Самые сокровенные думы «не о золоте–серебре», самое дорогое на свете — человеческая жизнь. Построим прекрасные города, добудем горы золота… Все это нужно, но это не главное, главное — жизнь, главное — работа и хлеб, главное — справедливость. Но Жигулин не морализует, он не открывает вечных истин с глубокомысленным видом, он обнажает эти истины в нашей повседневной, будничной жизни и тем самым делает их доступными каждому в каждый час его жизни. В этом, наверное, и заключается подлинный демократизм чувств и мыслей художника. Вот это и было то новое, что шло на смену «Политехническому», прощание с которым было обусловлено самой жизнью, а не литературными интригами тех, на кого не распростер свою щедрую длань «тысячерукий языческий бог».

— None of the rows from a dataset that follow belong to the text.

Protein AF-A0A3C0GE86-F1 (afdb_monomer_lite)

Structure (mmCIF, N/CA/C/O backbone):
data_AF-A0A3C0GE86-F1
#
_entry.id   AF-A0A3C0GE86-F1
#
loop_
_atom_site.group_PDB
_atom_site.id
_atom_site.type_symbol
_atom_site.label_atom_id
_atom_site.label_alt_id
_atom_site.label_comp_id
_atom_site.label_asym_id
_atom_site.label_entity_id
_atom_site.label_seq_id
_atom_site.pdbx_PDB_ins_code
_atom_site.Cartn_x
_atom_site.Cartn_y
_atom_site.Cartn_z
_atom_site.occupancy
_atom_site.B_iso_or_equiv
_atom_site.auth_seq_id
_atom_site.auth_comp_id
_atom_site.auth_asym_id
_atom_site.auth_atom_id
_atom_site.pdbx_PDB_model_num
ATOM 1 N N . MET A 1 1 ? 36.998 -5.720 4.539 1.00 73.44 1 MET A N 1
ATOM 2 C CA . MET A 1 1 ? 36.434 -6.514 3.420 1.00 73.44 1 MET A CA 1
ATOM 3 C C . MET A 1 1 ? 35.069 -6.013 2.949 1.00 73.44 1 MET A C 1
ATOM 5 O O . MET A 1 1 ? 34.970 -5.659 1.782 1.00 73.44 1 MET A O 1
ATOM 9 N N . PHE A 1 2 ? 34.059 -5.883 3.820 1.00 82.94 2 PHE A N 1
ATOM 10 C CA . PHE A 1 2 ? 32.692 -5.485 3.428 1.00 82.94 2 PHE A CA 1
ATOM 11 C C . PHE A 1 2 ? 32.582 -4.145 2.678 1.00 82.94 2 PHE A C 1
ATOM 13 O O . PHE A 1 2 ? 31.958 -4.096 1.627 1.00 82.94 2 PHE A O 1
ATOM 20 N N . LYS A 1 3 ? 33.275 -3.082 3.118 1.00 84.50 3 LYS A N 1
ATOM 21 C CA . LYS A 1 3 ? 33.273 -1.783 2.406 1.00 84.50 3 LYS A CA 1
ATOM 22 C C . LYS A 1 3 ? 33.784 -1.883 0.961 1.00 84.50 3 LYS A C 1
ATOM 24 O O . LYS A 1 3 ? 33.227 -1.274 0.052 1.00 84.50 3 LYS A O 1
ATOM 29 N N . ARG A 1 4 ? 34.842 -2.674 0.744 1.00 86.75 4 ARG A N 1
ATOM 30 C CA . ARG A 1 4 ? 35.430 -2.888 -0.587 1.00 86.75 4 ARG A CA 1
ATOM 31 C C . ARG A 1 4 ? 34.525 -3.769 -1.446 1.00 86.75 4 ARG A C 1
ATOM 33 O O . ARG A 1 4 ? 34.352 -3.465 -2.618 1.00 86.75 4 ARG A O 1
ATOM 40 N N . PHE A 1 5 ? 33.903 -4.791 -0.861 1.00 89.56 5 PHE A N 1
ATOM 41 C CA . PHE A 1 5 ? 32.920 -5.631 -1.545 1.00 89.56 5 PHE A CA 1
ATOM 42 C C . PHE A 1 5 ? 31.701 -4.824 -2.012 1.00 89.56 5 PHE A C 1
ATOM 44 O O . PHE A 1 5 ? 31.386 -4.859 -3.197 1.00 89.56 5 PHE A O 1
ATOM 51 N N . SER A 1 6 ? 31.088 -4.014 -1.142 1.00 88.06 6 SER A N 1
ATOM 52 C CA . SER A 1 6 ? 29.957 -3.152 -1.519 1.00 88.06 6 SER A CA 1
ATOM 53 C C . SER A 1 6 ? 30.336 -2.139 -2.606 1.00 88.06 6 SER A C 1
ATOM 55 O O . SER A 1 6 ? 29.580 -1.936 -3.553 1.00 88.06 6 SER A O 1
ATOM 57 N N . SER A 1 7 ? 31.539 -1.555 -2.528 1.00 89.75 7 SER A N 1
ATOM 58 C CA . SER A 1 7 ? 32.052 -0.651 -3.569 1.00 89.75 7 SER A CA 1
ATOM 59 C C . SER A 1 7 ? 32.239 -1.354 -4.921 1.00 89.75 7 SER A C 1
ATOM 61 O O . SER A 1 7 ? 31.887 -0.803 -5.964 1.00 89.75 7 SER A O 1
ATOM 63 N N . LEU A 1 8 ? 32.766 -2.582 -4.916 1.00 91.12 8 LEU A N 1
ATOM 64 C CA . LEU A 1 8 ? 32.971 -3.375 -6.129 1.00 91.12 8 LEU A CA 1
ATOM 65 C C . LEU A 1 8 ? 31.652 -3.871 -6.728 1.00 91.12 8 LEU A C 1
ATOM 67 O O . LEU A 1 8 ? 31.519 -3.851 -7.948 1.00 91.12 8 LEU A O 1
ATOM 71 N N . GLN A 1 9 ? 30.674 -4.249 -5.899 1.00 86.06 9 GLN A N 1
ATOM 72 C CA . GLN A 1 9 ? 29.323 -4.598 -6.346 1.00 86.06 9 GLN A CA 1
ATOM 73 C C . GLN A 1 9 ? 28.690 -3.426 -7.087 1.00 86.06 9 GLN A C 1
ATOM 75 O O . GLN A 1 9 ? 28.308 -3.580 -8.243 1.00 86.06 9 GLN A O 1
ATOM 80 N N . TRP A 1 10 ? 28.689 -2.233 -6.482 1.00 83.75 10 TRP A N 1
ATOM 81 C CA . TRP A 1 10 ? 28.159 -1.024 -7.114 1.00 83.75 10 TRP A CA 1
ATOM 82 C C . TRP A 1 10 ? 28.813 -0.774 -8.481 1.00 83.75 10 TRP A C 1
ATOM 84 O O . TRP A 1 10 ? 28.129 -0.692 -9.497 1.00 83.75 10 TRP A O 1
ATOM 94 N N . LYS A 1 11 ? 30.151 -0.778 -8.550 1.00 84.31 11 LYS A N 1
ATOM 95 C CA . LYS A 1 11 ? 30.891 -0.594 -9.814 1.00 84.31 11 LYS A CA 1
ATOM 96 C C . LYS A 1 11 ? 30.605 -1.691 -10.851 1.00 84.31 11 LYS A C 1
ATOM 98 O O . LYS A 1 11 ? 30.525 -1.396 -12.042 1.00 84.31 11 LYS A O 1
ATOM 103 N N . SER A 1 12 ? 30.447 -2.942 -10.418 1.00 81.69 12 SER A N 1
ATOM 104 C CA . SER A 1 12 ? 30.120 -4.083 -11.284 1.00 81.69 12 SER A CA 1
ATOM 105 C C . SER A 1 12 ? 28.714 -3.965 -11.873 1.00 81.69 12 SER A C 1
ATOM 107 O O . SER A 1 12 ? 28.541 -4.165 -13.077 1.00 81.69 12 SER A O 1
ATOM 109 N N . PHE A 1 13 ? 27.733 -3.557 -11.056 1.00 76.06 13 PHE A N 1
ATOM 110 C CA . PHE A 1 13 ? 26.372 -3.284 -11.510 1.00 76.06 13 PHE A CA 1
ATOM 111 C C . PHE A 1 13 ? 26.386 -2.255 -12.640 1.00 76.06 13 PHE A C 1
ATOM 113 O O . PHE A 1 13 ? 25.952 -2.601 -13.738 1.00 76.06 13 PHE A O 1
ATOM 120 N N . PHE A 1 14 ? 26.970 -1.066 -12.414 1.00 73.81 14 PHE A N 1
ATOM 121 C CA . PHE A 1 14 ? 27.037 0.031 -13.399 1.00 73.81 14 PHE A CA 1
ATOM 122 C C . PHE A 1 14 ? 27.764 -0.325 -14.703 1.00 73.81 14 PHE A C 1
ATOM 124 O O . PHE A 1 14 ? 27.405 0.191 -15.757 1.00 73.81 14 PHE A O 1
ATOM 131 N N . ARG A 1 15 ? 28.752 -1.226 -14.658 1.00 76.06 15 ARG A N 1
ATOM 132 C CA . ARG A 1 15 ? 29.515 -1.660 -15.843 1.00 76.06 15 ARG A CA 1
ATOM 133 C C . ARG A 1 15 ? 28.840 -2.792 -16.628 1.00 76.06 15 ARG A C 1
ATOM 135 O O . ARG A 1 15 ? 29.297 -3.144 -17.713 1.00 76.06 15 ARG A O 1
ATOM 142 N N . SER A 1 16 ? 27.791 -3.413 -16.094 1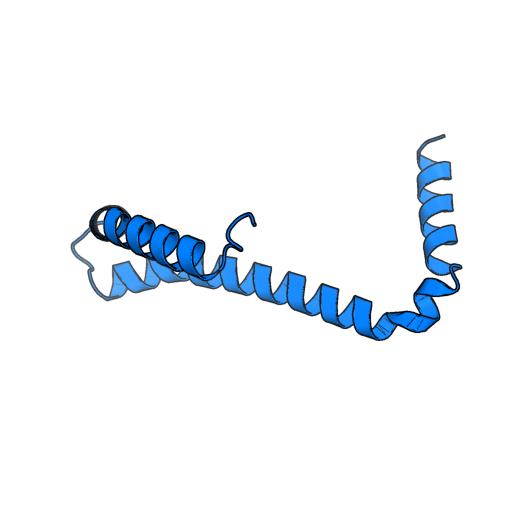.00 72.56 16 SER A N 1
ATOM 143 C CA . SER A 1 16 ? 27.172 -4.562 -16.756 1.00 72.56 16 SER A CA 1
ATOM 144 C C . SER A 1 16 ? 26.494 -4.158 -18.076 1.00 72.56 16 SER A C 1
ATOM 146 O O . SER A 1 16 ? 25.693 -3.227 -18.128 1.00 72.56 16 SER A O 1
ATOM 148 N N . SER A 1 17 ? 26.762 -4.902 -19.156 1.00 64.88 17 SER A N 1
ATOM 149 C CA . SER A 1 17 ? 26.104 -4.718 -20.469 1.00 64.88 17 SER A CA 1
ATOM 150 C C . SER A 1 17 ? 24.567 -4.827 -20.380 1.00 64.88 17 SER A C 1
ATOM 152 O O . SER A 1 17 ? 23.833 -4.204 -21.147 1.00 64.88 17 SER A O 1
ATOM 154 N N . ASN A 1 18 ? 24.079 -5.556 -19.369 1.00 64.25 18 ASN A N 1
ATOM 155 C CA . ASN A 1 18 ? 22.662 -5.734 -19.056 1.00 64.25 18 ASN A CA 1
ATOM 156 C C . ASN A 1 18 ? 21.992 -4.507 -18.412 1.00 64.25 18 ASN A C 1
ATOM 158 O O . ASN A 1 18 ? 20.765 -4.476 -18.320 1.00 64.25 18 ASN A O 1
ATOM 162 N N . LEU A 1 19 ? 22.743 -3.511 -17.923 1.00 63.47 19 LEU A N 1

Я не принадлежу к числу тех критиков, которые видят теперь в литературном буме конца пятидесятых — начала шестидесятых годов один повальный грех, который нужно искупать неустанными проклятиями в адрес собственного прошлого и столь же неустанными молитвами нашему собственному сегодняшнему дню. Чтобы обрести истинное чувство народности, нам, вероятно, нужно было пережить деспотизм толпы и преодолеть его, чтобы почувствовать свои силы, нам, вероятно, до самозабвения нужно было возбудиться. Ребенку пристало кричать, он и кричит. Взрослый умеет регулировать свой голос, а потому редко его и повышает. Мы вдоволь и накричались, и нашумелись. Слава богу, развили свой голос. И в нашем возрасте крик — уже не аргумент. Не кричат о вещах и серьезных, а об иных вещах нам, по–моему, нет уже времени и говорить. «Сколько еще остается в запасе этих прозрачных стремительных дней?» Этот серьезный вопрос прозвучал в жигулинских стихах десять лет назад. Сейчас наше поколение никак не может считать для себя этот вопрос праздным.